__WHAT IS NEEDED__
Quote the entries below from the line with "Protein AF-A0A923NG20-F1 (afdb_monomer_lite)" through the line with "ATOM 29 N N . PHE A 1 5 ? -19.173", both ends included, and only those lines.

__DATASET__
════════

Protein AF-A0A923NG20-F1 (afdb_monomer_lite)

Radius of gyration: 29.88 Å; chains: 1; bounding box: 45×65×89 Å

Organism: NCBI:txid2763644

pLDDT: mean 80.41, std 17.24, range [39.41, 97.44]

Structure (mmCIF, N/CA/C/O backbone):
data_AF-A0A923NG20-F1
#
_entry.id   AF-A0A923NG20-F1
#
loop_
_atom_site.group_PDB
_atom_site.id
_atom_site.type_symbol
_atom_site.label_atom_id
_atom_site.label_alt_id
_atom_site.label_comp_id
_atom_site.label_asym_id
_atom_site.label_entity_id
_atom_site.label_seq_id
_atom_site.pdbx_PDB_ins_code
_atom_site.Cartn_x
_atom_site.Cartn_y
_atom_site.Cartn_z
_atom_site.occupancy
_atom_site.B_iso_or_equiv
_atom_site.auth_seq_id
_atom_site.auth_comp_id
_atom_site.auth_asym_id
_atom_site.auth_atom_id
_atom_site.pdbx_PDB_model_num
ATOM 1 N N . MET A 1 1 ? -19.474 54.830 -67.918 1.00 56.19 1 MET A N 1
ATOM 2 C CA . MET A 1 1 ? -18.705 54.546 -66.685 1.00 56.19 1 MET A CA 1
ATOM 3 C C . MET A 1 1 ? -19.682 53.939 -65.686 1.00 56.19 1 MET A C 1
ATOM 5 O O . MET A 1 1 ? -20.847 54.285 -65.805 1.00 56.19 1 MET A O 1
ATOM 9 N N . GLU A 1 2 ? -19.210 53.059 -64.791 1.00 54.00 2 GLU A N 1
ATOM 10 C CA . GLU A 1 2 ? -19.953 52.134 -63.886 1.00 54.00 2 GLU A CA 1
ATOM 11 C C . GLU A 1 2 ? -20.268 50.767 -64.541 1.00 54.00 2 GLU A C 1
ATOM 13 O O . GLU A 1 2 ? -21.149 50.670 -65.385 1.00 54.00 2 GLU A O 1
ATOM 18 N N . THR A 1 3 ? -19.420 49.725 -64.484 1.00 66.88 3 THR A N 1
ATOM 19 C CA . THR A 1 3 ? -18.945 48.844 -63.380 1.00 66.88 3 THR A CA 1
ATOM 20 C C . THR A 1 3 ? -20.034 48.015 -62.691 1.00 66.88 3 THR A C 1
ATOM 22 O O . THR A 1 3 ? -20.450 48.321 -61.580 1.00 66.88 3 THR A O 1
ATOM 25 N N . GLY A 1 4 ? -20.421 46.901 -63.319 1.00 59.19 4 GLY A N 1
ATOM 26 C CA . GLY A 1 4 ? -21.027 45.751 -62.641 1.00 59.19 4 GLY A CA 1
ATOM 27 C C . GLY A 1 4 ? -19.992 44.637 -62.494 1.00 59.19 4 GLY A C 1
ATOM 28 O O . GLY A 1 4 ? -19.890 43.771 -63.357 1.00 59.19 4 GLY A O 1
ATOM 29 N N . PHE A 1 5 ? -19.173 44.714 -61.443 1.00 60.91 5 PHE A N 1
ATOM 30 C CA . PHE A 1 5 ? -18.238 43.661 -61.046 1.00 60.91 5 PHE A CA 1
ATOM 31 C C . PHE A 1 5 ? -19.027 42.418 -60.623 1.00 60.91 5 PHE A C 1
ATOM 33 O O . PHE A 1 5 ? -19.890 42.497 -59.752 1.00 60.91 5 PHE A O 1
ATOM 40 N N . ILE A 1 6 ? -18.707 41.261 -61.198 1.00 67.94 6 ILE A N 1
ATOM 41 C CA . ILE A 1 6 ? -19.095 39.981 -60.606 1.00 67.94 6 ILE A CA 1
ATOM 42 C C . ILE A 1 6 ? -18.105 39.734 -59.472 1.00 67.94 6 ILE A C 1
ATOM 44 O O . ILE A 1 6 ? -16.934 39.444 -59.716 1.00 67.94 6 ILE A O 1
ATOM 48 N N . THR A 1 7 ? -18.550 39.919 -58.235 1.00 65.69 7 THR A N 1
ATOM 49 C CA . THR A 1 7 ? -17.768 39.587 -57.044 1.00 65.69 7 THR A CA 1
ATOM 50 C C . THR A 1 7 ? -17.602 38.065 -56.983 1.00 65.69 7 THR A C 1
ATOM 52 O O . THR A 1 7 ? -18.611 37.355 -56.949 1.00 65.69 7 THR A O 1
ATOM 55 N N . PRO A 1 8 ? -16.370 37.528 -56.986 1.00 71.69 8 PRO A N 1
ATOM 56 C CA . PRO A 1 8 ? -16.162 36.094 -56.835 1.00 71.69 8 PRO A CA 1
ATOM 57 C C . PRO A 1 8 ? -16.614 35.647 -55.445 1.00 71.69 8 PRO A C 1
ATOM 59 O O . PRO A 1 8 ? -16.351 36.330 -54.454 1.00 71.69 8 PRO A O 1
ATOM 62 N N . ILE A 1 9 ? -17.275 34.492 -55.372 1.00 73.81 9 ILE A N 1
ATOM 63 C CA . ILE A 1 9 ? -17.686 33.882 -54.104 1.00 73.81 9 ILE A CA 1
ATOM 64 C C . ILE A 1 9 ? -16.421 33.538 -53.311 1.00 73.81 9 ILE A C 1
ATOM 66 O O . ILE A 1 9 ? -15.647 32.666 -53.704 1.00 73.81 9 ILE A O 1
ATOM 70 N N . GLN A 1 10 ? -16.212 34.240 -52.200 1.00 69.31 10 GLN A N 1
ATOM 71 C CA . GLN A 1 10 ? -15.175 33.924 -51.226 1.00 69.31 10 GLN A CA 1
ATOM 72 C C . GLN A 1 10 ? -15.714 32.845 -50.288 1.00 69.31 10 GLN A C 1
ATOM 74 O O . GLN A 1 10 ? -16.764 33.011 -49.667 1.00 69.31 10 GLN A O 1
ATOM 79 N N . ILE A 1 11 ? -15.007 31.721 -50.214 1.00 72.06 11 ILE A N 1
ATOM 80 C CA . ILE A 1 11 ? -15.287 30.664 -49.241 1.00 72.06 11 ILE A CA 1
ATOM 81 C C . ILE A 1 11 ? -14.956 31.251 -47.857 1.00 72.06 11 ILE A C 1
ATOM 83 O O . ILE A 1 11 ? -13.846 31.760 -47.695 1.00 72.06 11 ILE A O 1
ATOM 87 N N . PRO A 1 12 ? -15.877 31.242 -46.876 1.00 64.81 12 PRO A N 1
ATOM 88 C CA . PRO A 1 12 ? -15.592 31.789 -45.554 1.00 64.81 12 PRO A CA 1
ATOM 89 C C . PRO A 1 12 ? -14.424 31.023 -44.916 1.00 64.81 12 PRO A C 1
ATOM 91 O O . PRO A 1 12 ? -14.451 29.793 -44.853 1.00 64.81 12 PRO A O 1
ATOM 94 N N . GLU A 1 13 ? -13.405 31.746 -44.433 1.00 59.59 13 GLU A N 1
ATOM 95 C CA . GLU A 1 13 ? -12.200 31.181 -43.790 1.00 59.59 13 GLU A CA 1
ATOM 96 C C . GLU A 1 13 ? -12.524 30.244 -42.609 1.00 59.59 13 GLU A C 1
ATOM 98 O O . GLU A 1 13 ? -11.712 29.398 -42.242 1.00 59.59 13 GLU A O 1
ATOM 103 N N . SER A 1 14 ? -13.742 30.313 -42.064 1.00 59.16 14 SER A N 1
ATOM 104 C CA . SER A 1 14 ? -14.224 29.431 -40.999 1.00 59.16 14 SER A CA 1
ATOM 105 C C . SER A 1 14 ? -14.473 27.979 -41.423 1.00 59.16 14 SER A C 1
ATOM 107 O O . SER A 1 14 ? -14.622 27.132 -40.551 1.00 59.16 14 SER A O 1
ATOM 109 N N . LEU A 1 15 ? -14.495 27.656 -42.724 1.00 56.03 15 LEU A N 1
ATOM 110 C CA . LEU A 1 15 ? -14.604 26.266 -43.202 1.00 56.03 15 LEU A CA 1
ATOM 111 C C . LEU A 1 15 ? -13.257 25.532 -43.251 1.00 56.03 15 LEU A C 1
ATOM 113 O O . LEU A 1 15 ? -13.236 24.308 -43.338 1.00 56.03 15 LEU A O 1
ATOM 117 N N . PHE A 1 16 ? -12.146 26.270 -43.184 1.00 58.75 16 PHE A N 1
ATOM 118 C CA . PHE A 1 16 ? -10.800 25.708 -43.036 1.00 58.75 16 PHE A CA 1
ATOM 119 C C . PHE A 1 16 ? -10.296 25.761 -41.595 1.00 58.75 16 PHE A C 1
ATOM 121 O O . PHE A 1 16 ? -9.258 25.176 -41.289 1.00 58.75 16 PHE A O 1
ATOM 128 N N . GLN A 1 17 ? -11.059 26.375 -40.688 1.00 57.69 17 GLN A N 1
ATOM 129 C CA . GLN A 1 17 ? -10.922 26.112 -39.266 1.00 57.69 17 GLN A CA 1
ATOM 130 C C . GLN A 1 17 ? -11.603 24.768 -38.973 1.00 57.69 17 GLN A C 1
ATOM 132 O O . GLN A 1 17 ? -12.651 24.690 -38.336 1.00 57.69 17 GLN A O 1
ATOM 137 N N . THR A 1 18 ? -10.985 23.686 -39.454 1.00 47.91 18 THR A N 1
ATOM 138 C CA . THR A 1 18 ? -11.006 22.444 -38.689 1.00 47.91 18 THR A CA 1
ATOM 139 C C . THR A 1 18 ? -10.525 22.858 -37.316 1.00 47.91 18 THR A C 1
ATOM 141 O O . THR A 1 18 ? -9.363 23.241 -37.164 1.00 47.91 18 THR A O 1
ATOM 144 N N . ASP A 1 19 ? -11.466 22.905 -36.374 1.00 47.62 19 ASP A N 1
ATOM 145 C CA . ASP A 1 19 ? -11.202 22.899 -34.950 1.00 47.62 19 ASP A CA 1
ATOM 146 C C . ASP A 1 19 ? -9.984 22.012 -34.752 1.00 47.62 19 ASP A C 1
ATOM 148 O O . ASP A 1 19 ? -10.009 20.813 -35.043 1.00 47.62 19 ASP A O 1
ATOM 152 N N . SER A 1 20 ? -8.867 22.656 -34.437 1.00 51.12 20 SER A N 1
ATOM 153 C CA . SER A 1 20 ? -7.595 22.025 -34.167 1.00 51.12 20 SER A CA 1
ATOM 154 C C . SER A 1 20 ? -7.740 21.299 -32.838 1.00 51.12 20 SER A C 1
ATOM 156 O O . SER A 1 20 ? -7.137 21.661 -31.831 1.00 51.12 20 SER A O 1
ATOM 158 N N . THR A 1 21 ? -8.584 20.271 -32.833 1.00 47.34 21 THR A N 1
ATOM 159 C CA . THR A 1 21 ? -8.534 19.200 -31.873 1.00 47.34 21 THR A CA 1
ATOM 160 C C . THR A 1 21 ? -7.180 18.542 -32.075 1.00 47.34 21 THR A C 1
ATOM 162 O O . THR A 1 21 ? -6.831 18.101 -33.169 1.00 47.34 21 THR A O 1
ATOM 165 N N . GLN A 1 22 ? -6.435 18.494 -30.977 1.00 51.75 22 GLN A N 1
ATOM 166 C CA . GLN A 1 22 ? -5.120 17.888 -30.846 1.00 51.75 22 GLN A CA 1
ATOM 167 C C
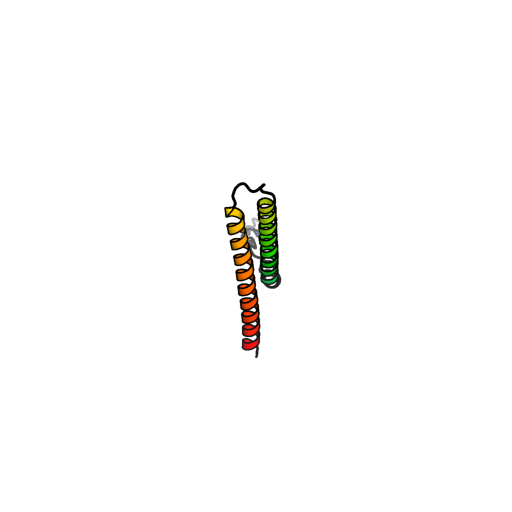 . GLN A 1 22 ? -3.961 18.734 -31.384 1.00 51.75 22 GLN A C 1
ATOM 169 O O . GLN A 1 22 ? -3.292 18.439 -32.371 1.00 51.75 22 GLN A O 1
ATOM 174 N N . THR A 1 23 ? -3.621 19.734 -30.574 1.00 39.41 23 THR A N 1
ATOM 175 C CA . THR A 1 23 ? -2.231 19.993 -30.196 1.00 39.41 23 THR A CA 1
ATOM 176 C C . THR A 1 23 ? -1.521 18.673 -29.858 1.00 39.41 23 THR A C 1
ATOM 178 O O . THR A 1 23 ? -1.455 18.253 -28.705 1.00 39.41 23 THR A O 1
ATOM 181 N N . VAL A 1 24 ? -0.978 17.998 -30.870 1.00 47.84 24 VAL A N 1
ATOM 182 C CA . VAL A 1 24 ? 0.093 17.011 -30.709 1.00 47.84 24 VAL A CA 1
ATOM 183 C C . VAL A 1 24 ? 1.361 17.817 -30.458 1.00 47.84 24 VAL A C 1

════════

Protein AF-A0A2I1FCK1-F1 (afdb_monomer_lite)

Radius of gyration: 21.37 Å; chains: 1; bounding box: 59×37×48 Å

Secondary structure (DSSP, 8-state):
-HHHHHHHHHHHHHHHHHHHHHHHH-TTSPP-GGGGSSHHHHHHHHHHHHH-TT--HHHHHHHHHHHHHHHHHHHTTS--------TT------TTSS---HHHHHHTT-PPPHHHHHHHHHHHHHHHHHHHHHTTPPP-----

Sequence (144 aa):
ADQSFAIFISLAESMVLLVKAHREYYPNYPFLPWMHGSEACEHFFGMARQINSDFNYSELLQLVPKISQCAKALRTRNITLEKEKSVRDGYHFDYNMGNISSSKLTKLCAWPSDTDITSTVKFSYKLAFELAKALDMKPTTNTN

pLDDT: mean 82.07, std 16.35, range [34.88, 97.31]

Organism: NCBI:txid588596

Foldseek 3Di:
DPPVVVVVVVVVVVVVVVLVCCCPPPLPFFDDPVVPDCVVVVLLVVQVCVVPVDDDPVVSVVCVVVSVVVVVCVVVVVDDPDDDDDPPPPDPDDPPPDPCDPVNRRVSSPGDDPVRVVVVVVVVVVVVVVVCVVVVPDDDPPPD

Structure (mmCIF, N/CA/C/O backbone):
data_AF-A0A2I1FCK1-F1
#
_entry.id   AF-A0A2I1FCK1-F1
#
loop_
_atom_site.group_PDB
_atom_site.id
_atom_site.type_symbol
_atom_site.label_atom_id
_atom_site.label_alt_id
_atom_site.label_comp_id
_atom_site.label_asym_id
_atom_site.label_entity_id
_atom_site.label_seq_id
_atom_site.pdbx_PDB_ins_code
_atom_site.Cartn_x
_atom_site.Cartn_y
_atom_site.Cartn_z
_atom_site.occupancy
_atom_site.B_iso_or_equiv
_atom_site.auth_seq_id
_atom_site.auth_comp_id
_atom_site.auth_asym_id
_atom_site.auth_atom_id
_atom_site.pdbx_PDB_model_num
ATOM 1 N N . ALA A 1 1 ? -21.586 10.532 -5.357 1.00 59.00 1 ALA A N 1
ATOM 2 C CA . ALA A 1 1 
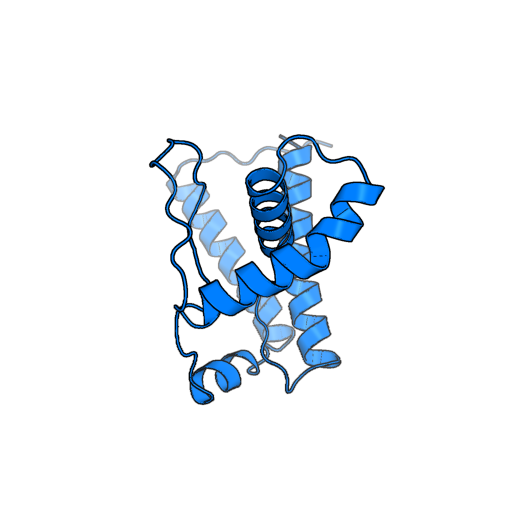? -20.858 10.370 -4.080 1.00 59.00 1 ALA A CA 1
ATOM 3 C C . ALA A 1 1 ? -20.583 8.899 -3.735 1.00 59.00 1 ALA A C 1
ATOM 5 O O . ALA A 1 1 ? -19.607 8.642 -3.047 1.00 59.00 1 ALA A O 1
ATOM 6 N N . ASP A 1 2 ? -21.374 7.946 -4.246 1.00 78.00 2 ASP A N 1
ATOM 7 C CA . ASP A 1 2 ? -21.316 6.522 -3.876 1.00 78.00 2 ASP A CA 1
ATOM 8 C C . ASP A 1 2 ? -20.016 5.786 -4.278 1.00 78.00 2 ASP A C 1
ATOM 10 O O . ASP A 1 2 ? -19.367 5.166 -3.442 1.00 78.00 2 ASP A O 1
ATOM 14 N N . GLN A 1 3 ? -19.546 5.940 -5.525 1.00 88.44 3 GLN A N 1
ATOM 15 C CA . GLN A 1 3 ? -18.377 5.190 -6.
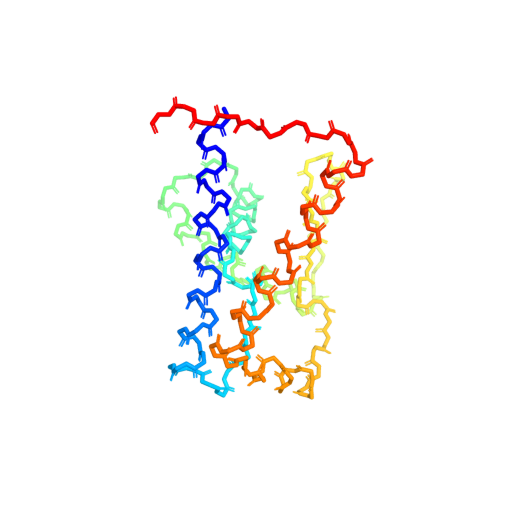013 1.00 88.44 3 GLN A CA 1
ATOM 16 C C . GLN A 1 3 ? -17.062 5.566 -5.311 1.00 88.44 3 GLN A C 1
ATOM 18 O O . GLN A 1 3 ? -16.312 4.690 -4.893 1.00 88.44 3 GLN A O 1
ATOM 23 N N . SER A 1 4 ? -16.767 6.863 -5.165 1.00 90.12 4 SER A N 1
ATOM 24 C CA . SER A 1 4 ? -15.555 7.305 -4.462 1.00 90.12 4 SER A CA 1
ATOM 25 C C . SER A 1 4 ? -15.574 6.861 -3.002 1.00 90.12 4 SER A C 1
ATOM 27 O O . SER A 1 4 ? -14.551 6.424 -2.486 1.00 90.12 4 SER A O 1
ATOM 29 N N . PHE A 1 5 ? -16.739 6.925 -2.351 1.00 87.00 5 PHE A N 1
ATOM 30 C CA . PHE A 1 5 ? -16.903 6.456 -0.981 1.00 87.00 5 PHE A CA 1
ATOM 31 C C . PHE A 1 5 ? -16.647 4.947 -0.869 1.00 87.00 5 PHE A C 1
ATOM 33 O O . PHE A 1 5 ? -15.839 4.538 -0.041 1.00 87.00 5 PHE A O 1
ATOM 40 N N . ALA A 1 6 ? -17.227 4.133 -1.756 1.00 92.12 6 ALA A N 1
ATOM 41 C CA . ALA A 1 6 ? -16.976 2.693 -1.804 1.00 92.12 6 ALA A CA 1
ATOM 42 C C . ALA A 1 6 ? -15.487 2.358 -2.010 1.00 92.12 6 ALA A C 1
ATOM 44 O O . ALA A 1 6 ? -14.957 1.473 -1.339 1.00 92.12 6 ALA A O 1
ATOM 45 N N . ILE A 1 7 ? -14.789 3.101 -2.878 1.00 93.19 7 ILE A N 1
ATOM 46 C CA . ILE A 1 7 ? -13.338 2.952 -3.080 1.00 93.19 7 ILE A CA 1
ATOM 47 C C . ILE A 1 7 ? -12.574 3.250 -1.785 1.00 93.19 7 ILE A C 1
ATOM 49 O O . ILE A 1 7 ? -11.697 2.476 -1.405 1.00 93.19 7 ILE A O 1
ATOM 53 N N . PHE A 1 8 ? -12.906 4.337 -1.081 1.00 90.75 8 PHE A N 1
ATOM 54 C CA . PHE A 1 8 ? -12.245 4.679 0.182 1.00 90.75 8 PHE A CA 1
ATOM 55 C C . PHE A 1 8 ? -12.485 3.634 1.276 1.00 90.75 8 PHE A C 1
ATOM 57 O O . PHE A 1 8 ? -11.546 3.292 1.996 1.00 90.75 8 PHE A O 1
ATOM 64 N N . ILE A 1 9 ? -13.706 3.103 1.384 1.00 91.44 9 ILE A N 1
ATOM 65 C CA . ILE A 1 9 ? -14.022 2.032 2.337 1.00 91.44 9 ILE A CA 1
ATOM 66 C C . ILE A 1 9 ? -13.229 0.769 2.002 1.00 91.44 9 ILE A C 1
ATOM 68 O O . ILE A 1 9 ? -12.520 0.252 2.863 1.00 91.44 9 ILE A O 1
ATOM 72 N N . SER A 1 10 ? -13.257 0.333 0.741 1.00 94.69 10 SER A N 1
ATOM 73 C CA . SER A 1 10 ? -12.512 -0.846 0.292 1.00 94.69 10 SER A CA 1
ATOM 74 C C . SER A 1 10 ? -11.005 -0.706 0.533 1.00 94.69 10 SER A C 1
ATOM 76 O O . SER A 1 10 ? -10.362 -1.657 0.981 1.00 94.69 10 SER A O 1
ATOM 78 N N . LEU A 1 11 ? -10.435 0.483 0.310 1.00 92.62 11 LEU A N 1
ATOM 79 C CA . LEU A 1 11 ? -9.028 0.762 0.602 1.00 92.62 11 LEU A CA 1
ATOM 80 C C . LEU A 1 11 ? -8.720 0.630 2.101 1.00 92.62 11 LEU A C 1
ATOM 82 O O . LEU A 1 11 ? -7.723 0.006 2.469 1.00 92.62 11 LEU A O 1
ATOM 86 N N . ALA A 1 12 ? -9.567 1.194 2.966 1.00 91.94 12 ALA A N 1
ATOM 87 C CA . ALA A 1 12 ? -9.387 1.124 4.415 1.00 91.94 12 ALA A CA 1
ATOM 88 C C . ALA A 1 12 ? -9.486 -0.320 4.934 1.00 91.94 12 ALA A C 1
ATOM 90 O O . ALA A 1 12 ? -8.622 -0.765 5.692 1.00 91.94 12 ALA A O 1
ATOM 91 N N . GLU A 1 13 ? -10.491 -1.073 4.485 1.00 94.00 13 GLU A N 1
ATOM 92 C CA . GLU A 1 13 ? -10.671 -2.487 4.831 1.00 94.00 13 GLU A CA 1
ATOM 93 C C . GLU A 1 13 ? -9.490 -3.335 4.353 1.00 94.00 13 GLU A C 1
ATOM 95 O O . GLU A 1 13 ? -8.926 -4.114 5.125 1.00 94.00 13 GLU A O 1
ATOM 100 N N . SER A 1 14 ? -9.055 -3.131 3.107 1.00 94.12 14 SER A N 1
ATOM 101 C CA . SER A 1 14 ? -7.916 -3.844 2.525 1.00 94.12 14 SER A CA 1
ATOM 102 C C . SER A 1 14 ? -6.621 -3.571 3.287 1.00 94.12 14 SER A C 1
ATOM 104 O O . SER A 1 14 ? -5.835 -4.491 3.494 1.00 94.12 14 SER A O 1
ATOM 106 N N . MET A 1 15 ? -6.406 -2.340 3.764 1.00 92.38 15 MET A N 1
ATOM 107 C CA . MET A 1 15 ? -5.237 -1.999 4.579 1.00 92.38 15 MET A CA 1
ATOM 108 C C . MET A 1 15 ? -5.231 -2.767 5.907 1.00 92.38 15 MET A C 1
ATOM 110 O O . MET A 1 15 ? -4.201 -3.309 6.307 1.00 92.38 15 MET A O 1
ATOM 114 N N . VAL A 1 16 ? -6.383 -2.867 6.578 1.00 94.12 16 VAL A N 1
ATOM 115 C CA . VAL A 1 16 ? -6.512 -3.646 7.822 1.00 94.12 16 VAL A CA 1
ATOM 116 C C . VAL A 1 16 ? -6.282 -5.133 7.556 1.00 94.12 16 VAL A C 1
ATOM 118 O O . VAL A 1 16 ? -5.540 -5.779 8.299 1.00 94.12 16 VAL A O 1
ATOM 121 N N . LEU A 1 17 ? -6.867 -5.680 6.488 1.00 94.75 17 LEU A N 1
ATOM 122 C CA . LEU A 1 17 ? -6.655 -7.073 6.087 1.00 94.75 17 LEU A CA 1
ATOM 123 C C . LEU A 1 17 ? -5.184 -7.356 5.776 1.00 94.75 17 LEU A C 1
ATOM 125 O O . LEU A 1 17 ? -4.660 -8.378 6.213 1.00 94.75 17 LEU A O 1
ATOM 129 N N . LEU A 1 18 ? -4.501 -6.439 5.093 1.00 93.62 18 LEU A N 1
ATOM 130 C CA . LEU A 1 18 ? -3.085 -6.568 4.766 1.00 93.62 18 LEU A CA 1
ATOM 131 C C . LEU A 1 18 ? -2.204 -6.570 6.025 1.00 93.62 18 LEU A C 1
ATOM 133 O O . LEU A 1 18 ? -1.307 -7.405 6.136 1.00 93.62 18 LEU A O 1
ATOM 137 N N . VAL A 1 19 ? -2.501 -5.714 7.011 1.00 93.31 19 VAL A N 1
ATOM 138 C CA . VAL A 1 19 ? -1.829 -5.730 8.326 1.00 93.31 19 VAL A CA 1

════════

__TASK OUTPUT__
Protein AF-A0A923NG20-F1 (afdb_monomer_lite)

Radius of gyration: 29.88 Å; chains: 1; bounding box: 45×65×89 Å

Organism: NCBI:txid2763644

pLDDT: mean 80.41, std 17.24, range [39.41, 97.44]

Structure (mmCIF, N/CA/C/O backbone):
data_AF-A0A923NG20-F1
#
_entry.id   AF-A0A923NG20-F1
#
loop_
_atom_site.group_PDB
_atom_site.id
_atom_site.type_symbol
_atom_site.label_atom_id
_atom_site.label_alt_id
_atom_site.label_comp_id
_atom_site.label_asym_id
_atom_site.label_entity_id
_atom_site.label_seq_id
_atom_site.pdbx_PDB_ins_code
_atom_site.Cartn_x
_atom_site.Cartn_y
_atom_site.Cartn_z
_atom_site.occupancy
_atom_site.B_iso_or_equiv
_atom_site.auth_seq_id
_atom_site.auth_comp_id
_atom_site.auth_asym_id
_atom_site.auth_atom_id
_atom_site.pdbx_PDB_model_num
ATOM 1 N N . MET A 1 1 ? -19.474 54.830 -67.918 1.00 56.19 1 MET A N 1
ATOM 2 C CA . MET A 1 1 ? -18.705 54.546 -66.685 1.00 56.19 1 MET A CA 1
ATOM 3 C C . MET A 1 1 ? -19.682 53.939 -65.686 1.00 56.19 1 MET A C 1
ATOM 5 O O . MET A 1 1 ? -20.847 54.285 -65.805 1.00 56.19 1 MET A O 1
ATOM 9 N N . GLU A 1 2 ? -19.210 53.059 -64.791 1.00 54.00 2 GLU A N 1
ATOM 10 C CA . GLU A 1 2 ? -19.953 52.134 -63.886 1.00 54.00 2 GLU A CA 1
ATOM 11 C C . GLU A 1 2 ? -20.268 50.767 -64.541 1.00 54.00 2 GLU A C 1
ATOM 13 O O . GLU A 1 2 ? -21.149 50.670 -65.385 1.00 54.00 2 GLU A O 1
ATOM 18 N N . THR A 1 3 ? -19.420 49.725 -64.484 1.00 66.88 3 THR A N 1
ATOM 19 C CA . THR A 1 3 ? -18.945 48.844 -63.380 1.00 66.88 3 THR A CA 1
ATOM 20 C C . THR A 1 3 ? -20.034 48.015 -62.691 1.00 66.88 3 THR A C 1
ATOM 22 O O . THR A 1 3 ? -20.450 48.321 -61.580 1.00 66.88 3 THR A O 1
ATOM 25 N N . GLY A 1 4 ? -20.421 46.901 -63.319 1.00 59.19 4 GLY A N 1
ATOM 26 C CA . GLY A 1 4 ? -21.027 45.751 -62.641 1.00 59.19 4 GLY A CA 1
ATOM 27 C C . GLY A 1 4 ? -19.992 44.637 -62.494 1.00 59.19 4 GLY A C 1
ATOM 28 O O . GLY A 1 4 ? -19.890 43.771 -63.357 1.00 59.19 4 GLY A O 1
ATOM 29 N N . PHE A 1 5 ? -19.173 44.714 -61.443 1.00 60.91 5 PHE A N 1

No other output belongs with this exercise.